Screaming Frog has made a lot of enhancements to the application that allow you to schedule crawls and export XML site maps that we can import into HREFLang Builder for setting up Auto Updates. It is not yet a perfect solution but is a perfect way to build or augment your source files. There are a few things you need to consider and suggestions for setting up before you get started.

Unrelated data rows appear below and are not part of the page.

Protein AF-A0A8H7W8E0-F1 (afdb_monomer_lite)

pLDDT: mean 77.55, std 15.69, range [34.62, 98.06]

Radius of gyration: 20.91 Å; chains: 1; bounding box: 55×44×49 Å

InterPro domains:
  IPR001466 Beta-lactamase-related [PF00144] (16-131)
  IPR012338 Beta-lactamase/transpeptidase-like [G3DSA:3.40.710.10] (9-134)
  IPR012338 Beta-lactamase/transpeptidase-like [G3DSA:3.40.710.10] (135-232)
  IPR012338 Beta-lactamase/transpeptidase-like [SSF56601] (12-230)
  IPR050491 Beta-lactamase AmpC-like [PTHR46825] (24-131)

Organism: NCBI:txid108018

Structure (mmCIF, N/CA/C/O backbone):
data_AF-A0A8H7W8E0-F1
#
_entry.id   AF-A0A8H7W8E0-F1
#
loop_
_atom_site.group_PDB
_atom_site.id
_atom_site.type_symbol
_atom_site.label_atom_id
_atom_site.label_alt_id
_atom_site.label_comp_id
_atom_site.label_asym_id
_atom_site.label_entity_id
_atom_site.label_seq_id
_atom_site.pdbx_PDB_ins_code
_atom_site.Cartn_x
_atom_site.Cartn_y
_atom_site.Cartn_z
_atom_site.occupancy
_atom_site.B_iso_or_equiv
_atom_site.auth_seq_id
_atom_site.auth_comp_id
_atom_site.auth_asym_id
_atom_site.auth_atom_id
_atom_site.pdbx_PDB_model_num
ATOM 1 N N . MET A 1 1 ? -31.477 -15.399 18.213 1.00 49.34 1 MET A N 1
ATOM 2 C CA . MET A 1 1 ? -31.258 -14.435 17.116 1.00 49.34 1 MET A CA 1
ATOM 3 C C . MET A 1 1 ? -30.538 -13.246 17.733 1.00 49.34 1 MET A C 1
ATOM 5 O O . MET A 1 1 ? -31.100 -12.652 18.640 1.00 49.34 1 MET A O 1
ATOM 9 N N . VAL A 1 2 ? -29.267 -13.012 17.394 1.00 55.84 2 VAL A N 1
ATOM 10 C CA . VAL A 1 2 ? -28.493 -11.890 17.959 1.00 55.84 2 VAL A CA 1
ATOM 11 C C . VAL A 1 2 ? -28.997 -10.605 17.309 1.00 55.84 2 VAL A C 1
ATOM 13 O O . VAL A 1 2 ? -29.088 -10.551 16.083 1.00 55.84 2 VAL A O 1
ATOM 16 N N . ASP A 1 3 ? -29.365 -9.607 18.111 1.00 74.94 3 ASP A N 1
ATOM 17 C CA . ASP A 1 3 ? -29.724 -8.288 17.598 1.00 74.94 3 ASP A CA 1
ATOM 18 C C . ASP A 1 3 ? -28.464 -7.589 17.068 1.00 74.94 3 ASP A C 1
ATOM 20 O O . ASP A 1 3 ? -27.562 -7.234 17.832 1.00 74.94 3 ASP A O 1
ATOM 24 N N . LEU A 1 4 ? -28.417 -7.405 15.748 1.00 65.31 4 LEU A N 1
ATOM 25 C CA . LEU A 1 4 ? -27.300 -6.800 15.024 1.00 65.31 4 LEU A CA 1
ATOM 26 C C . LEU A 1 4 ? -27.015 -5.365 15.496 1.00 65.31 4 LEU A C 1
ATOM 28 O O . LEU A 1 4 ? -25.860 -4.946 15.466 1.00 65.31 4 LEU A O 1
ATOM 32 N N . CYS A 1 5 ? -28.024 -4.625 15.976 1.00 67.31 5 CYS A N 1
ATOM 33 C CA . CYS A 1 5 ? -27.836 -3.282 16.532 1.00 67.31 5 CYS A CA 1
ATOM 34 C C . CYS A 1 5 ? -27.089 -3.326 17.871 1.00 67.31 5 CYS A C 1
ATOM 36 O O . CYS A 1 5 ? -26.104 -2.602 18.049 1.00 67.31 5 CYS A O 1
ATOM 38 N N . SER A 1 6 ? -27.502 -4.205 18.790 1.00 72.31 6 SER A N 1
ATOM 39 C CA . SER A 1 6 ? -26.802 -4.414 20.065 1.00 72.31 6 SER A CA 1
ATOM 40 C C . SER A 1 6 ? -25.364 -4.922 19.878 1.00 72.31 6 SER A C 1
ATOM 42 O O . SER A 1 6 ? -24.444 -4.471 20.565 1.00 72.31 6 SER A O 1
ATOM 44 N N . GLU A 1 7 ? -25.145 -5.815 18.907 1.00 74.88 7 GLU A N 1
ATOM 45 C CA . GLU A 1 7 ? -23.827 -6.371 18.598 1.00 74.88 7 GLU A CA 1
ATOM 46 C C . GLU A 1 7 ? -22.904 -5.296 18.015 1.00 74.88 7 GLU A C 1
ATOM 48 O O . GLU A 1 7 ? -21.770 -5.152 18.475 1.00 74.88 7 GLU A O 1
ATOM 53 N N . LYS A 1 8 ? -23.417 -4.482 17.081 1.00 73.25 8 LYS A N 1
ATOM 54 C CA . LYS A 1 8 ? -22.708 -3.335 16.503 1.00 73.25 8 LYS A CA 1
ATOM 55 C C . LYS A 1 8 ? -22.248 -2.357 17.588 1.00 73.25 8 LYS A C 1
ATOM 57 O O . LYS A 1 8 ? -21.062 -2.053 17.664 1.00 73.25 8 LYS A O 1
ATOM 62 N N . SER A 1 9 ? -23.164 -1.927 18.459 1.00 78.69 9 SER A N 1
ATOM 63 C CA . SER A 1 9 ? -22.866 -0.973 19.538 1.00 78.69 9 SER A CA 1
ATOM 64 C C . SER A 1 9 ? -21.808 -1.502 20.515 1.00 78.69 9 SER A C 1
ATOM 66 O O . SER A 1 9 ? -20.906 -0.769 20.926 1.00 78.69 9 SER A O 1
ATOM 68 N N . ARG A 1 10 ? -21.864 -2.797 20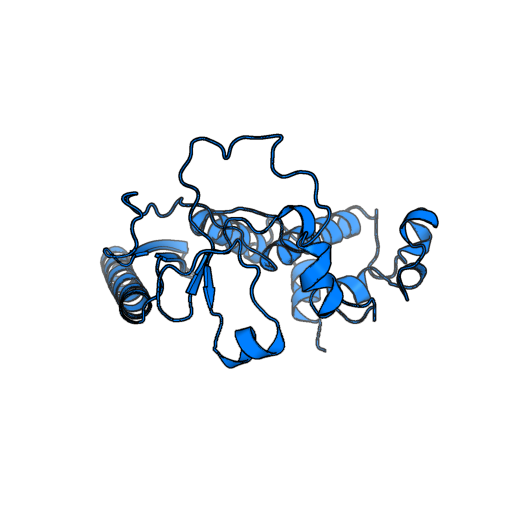.854 1.00 84.94 10 ARG A N 1
ATOM 69 C CA . ARG A 1 10 ? -20.868 -3.435 21.726 1.00 84.94 10 ARG A CA 1
ATOM 70 C C . ARG A 1 10 ? -19.471 -3.430 21.104 1.00 84.94 10 ARG A C 1
ATOM 72 O O . ARG A 1 10 ? -18.507 -3.112 21.796 1.00 84.94 10 ARG A O 1
ATOM 79 N N . VAL A 1 11 ? -19.363 -3.800 19.826 1.00 82.31 11 VAL A N 1
ATOM 80 C CA . VAL A 1 11 ? -18.076 -3.856 19.113 1.00 82.31 11 VAL A CA 1
ATOM 81 C C . VAL A 1 11 ? -17.497 -2.456 18.930 1.00 82.31 11 VAL A C 1
ATOM 83 O O . VAL A 1 11 ? -16.306 -2.269 19.144 1.00 82.31 11 VAL A O 1
ATOM 86 N N . GLU A 1 12 ? -18.327 -1.464 18.614 1.00 83.06 12 GLU A N 1
ATOM 87 C CA . GLU A 1 12 ? -17.901 -0.066 18.487 1.00 83.06 12 GLU A CA 1
ATOM 88 C C . GLU A 1 12 ? -17.315 0.476 19.798 1.00 83.06 12 GLU A C 1
ATOM 90 O O . GLU A 1 12 ? -16.233 1.061 19.807 1.00 83.06 12 GLU A O 1
ATOM 95 N N . LYS A 1 13 ? -17.975 0.199 20.930 1.00 85.56 13 LYS A N 1
ATOM 96 C CA . LYS A 1 13 ? -17.471 0.587 22.253 1.00 85.56 13 LYS A CA 1
ATOM 97 C C . LYS A 1 13 ? -16.137 -0.088 22.584 1.00 85.56 13 LYS A C 1
ATOM 99 O O . LYS A 1 13 ? -15.252 0.566 23.128 1.00 85.56 13 LYS A O 1
ATOM 104 N N . ALA A 1 14 ? -16.003 -1.377 22.271 1.00 87.38 14 ALA A N 1
ATOM 105 C CA . ALA A 1 14 ? -14.763 -2.118 22.489 1.00 87.38 14 ALA A CA 1
ATOM 106 C C . ALA A 1 14 ? -13.623 -1.576 21.616 1.00 87.38 14 ALA A C 1
ATOM 108 O O . ALA A 1 14 ? -12.544 -1.311 22.134 1.00 87.38 14 ALA A O 1
ATOM 109 N N . LEU A 1 15 ? -13.887 -1.330 20.326 1.00 86.69 15 LEU A N 1
ATOM 110 C CA . LEU A 1 15 ? -12.921 -0.731 19.408 1.00 86.69 15 LEU A CA 1
ATOM 111 C C . LEU A 1 15 ? -12.434 0.616 19.943 1.00 86.69 15 LEU A C 1
ATOM 113 O O . LEU A 1 15 ? -11.232 0.825 20.060 1.00 86.69 15 LEU A O 1
ATOM 117 N N . ARG A 1 16 ? -13.353 1.505 20.334 1.00 86.31 16 ARG A N 1
ATOM 118 C CA . ARG A 1 16 ? -12.991 2.819 20.874 1.00 86.31 16 ARG A CA 1
ATOM 119 C C . ARG A 1 16 ? -12.128 2.720 22.134 1.00 86.31 16 ARG A C 1
ATOM 121 O O . ARG A 1 16 ? -11.179 3.484 22.259 1.00 86.31 16 ARG A O 1
ATOM 128 N N . ALA A 1 17 ? -12.435 1.793 23.042 1.00 89.06 17 ALA A N 1
ATOM 129 C CA . ALA A 1 17 ? -11.632 1.579 24.245 1.00 89.06 17 ALA A CA 1
ATOM 130 C C . ALA A 1 17 ? -10.200 1.127 23.904 1.00 89.06 17 ALA A C 1
ATOM 132 O O . ALA A 1 17 ? -9.249 1.707 24.412 1.00 89.06 17 ALA A O 1
ATOM 133 N N . THR A 1 18 ? -10.037 0.175 22.980 1.00 90.19 18 THR A N 1
ATOM 134 C CA . THR A 1 18 ? -8.712 -0.283 22.527 1.00 90.19 18 THR A CA 1
ATOM 135 C C . THR A 1 18 ? -7.911 0.818 21.829 1.00 90.19 18 THR A C 1
ATOM 137 O O . THR A 1 18 ? -6.706 0.940 22.036 1.00 90.19 18 THR A O 1
ATOM 140 N N . LEU A 1 19 ? -8.563 1.650 21.010 1.00 89.69 19 LEU A N 1
ATOM 141 C CA . LEU A 1 19 ? -7.896 2.801 20.398 1.00 89.69 19 LEU A CA 1
ATOM 142 C C . LEU A 1 19 ? -7.441 3.811 21.464 1.00 89.69 19 LEU A C 1
ATOM 144 O O . LEU A 1 19 ? -6.345 4.359 21.357 1.00 89.69 19 LEU A O 1
ATOM 148 N N . GLN A 1 20 ? -8.248 4.015 22.512 1.00 87.75 20 GLN A N 1
ATOM 149 C CA . GLN A 1 20 ? -7.906 4.911 23.617 1.00 87.75 20 GLN A CA 1
ATOM 150 C C . GLN A 1 20 ? -6.672 4.437 24.389 1.00 87.75 20 GLN A C 1
ATOM 152 O O . GLN A 1 20 ? -5.822 5.257 24.698 1.00 87.75 20 GLN A O 1
ATOM 157 N N . GLU A 1 21 ? -6.506 3.131 24.616 1.00 89.88 21 GLU A N 1
ATOM 158 C CA . GLU A 1 21 ? -5.302 2.587 25.267 1.00 89.88 21 GLU A CA 1
ATOM 159 C C . GLU A 1 21 ? -4.010 2.950 24.509 1.00 89.88 21 GLU A C 1
ATOM 161 O O . GLU A 1 21 ? -2.982 3.221 25.126 1.00 89.88 21 GLU A O 1
ATOM 166 N N . SER A 1 22 ? -4.057 3.000 23.171 1.00 86.12 22 SER A N 1
ATOM 167 C CA . SER A 1 22 ? -2.903 3.406 22.350 1.00 86.12 22 SER A CA 1
ATOM 168 C C . SER A 1 22 ? -2.587 4.894 22.511 1.00 86.12 22 SER A C 1
ATOM 170 O O . SER A 1 22 ? -1.424 5.281 22.610 1.00 86.12 22 SER A O 1
ATOM 172 N N . VAL A 1 23 ? -3.628 5.724 22.571 1.00 85.25 23 VAL A N 1
ATOM 173 C CA . VAL A 1 23 ? -3.508 7.162 22.834 1.00 85.25 23 VAL A CA 1
ATOM 174 C C . VAL A 1 23 ? -2.969 7.427 24.237 1.00 85.25 23 VAL A C 1
ATOM 176 O O . VAL A 1 23 ? -2.060 8.237 24.402 1.00 85.25 23 VAL A O 1
ATOM 179 N N . ASP A 1 24 ? -3.462 6.703 25.238 1.00 85.56 24 ASP A N 1
ATOM 180 C CA . ASP A 1 24 ? -2.997 6.804 26.623 1.00 85.56 24 ASP A CA 1
ATOM 181 C C . ASP A 1 24 ? -1.527 6.353 26.755 1.00 85.56 24 ASP A C 1
ATOM 183 O O . ASP A 1 24 ? -0.794 6.849 27.610 1.00 85.56 24 ASP A O 1
ATOM 187 N N . ALA A 1 25 ? -1.063 5.462 25.868 1.00 84.00 25 ALA A N 1
ATOM 188 C CA . ALA A 1 25 ? 0.343 5.071 25.727 1.00 84.00 25 ALA A CA 1
ATOM 189 C C . ALA A 1 25 ? 1.201 6.085 24.936 1.00 84.00 25 ALA A C 1
ATOM 191 O O . ALA A 1 25 ? 2.404 5.874 24.760 1.00 84.00 25 ALA A O 1
ATOM 192 N N . GLY A 1 26 ? 0.606 7.187 24.475 1.00 78.56 26 GLY A N 1
ATOM 193 C CA . GLY A 1 26 ? 1.288 8.303 23.826 1.00 78.56 26 GLY A CA 1
ATOM 194 C C . GLY A 1 26 ? 1.198 8.331 22.301 1.00 78.56 26 GLY A C 1
ATOM 195 O O . GLY A 1 26 ? 1.871 9.161 21.697 1.00 78.56 26 GLY A O 1
ATOM 196 N N . VAL A 1 27 ? 0.405 7.468 21.653 1.00 81.06 27 VAL A N 1
ATOM 197 C CA . VAL A 1 27 ? 0.154 7.571 20.202 1.00 81.06 27 VAL A CA 1
ATOM 198 C C . VAL A 1 27 ? -0.671 8.836 19.922 1.00 81.06 27 VAL A C 1
ATOM 200 O O . VAL A 1 27 ? -1.786 8.931 20.428 1.00 81.06 27 VAL A O 1
ATOM 203 N N . PRO A 1 28 ? -0.193 9.793 19.099 1.00 78.75 28 PRO A N 1
ATOM 204 C CA . PRO A 1 28 ? -0.875 11.080 18.932 1.00 78.75 28 PRO A CA 1
ATOM 205 C C . PRO A 1 28 ? -2.292 10.959 18.377 1.00 78.75 28 PRO A C 1
ATOM 207 O O . PRO A 1 28 ? -3.193 11.659 18.829 1.00 78.75 28 PRO A O 1
ATOM 210 N N . GLU A 1 29 ? -2.475 10.073 17.399 1.00 80.94 29 GLU A N 1
ATOM 211 C CA . GLU A 1 29 ? -3.727 9.863 16.681 1.00 80.94 29 GLU A CA 1
ATOM 212 C C . GLU A 1 29 ? -3.797 8.421 16.178 1.00 80.94 29 GLU A C 1
ATOM 214 O O . GLU A 1 29 ? -2.810 7.865 15.689 1.00 80.94 29 GLU A O 1
ATOM 219 N N . ILE A 1 30 ? -4.985 7.827 16.273 1.00 86.56 30 ILE A N 1
ATOM 220 C CA . ILE A 1 30 ? -5.280 6.529 15.679 1.00 86.56 30 ILE A CA 1
ATOM 221 C C . ILE A 1 30 ? -6.718 6.497 15.148 1.00 86.56 30 ILE A C 1
ATOM 223 O O . ILE A 1 30 ? -7.674 6.905 15.814 1.00 86.56 30 ILE A O 1
ATOM 227 N N . VAL A 1 31 ? -6.875 5.974 13.932 1.00 89.31 31 VAL A N 1
ATOM 228 C CA . VAL A 1 31 ? -8.163 5.754 13.266 1.00 89.31 31 VAL A CA 1
ATOM 229 C C . VAL A 1 31 ? -8.225 4.295 12.839 1.00 89.31 31 VAL A C 1
ATOM 231 O O . VAL A 1 31 ? -7.276 3.770 12.260 1.00 89.31 31 VAL A O 1
ATOM 234 N N . ALA A 1 32 ? -9.350 3.633 13.091 1.00 89.69 32 ALA A N 1
ATOM 235 C CA . ALA A 1 32 ? -9.572 2.266 12.644 1.00 89.69 32 ALA A CA 1
ATOM 236 C C . ALA A 1 32 ? -10.938 2.111 11.983 1.00 89.69 32 ALA A C 1
ATOM 238 O O . ALA A 1 32 ? -11.940 2.667 12.435 1.00 89.69 32 ALA A O 1
ATOM 239 N N . ALA A 1 33 ? -10.975 1.290 10.936 1.00 88.69 33 ALA A N 1
ATOM 240 C CA . ALA A 1 33 ? -12.191 0.832 10.286 1.00 88.69 33 ALA A CA 1
ATOM 241 C C . ALA A 1 33 ? -12.162 -0.700 10.203 1.00 88.69 33 ALA A C 1
ATOM 243 O O . ALA A 1 33 ? -11.186 -1.288 9.742 1.00 88.69 33 ALA A O 1
ATOM 244 N N . ILE A 1 34 ? -13.230 -1.351 10.653 1.00 86.31 34 ILE A N 1
ATOM 245 C CA . ILE A 1 34 ? -13.377 -2.807 10.681 1.00 86.31 34 ILE A CA 1
ATOM 246 C C . ILE A 1 34 ? -14.686 -3.211 10.003 1.00 86.31 34 ILE A C 1
ATOM 248 O O . ILE A 1 34 ? -15.672 -2.475 10.017 1.00 86.31 34 ILE A O 1
ATOM 252 N N . SER A 1 35 ? -14.724 -4.410 9.429 1.00 83.81 35 SER A N 1
ATOM 253 C CA . SER A 1 35 ? -15.963 -5.007 8.934 1.00 83.81 35 SER A CA 1
ATOM 254 C C . SER A 1 35 ? -16.056 -6.460 9.363 1.00 83.81 35 SER A C 1
ATOM 256 O O . SER A 1 35 ? -15.069 -7.194 9.308 1.00 83.81 35 SER A O 1
ATOM 258 N N . SER A 1 36 ? -17.241 -6.890 9.792 1.00 79.19 36 SER A N 1
ATOM 259 C CA . SER A 1 36 ? -17.494 -8.308 10.050 1.00 79.19 36 SER A CA 1
ATOM 260 C C . SER A 1 36 ? -17.738 -9.076 8.746 1.00 79.19 36 SER A C 1
ATOM 262 O O . SER A 1 36 ? -18.111 -8.504 7.721 1.00 79.19 36 SER A O 1
ATOM 264 N N . SER A 1 37 ? -17.619 -10.406 8.784 1.00 70.56 37 SER A N 1
ATOM 265 C CA . SER A 1 37 ? -18.010 -11.282 7.664 1.00 70.56 37 SER A CA 1
ATOM 266 C C . SER A 1 37 ? -19.491 -11.156 7.278 1.00 70.56 37 SER A C 1
ATOM 268 O O . SER A 1 37 ? -19.870 -11.519 6.170 1.00 70.56 37 SER A O 1
ATOM 270 N N . LYS A 1 38 ? -20.323 -10.599 8.168 1.00 69.25 38 LYS A N 1
ATOM 271 C CA . LYS A 1 38 ? -21.737 -10.279 7.928 1.00 69.25 38 LYS A CA 1
ATOM 272 C C . LYS A 1 38 ? -21.942 -8.885 7.315 1.00 69.25 38 LYS A C 1
ATOM 274 O O . LYS A 1 38 ? -23.080 -8.448 7.187 1.00 69.25 38 LYS A O 1
ATOM 279 N N . GLY A 1 39 ? -20.862 -8.176 6.978 1.00 64.38 39 GLY A N 1
ATOM 280 C CA . GLY A 1 39 ? -20.912 -6.869 6.330 1.00 64.38 39 GLY A CA 1
ATOM 281 C C . GLY A 1 39 ? -21.328 -5.730 7.257 1.00 64.38 39 GLY A C 1
ATOM 282 O O . GLY A 1 39 ? -21.971 -4.797 6.795 1.00 64.38 39 GLY A O 1
ATOM 283 N N . ILE A 1 40 ? -20.995 -5.790 8.551 1.00 63.78 40 ILE A N 1
ATOM 284 C CA . ILE A 1 40 ? -21.208 -4.668 9.482 1.00 63.78 40 ILE A CA 1
ATOM 285 C C . ILE A 1 40 ? -19.948 -3.788 9.454 1.00 63.78 40 ILE A C 1
ATOM 287 O O . ILE A 1 40 ? -18.982 -4.158 10.126 1.00 63.78 40 ILE A O 1
ATOM 291 N N . PRO A 1 41 ? -19.893 -2.679 8.687 1.00 71.12 41 PRO A N 1
ATOM 292 C CA . PRO A 1 41 ? -18.796 -1.726 8.781 1.00 71.12 41 PRO A CA 1
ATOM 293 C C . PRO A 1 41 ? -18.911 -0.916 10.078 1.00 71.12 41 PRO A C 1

Single Crawl or Multiple Crawls
Once you set up the format for your country and language files in HREFLang Builder it does not matter if the source files are in a single file or one for each country.
Which option you choose does depend on how your site is set up, memory of your computer and how you want to organize your data you need to decide how to crawl your site.
If you are using a .com and country/language folders it is easier to just let Screaming Frog run across all the versions and build a single file. However, larger sites, ccTLD’s and a computer without a lot of memory it makes more sense to create individual files for each country.
Pro Tip: We set up ours with individual country folder. This allows us to not only export and XML site map but also the master file of URL’s to use for our diagnostic work. See the example below.
Setup Folder Structures
Create a folder for each country/language version of the site.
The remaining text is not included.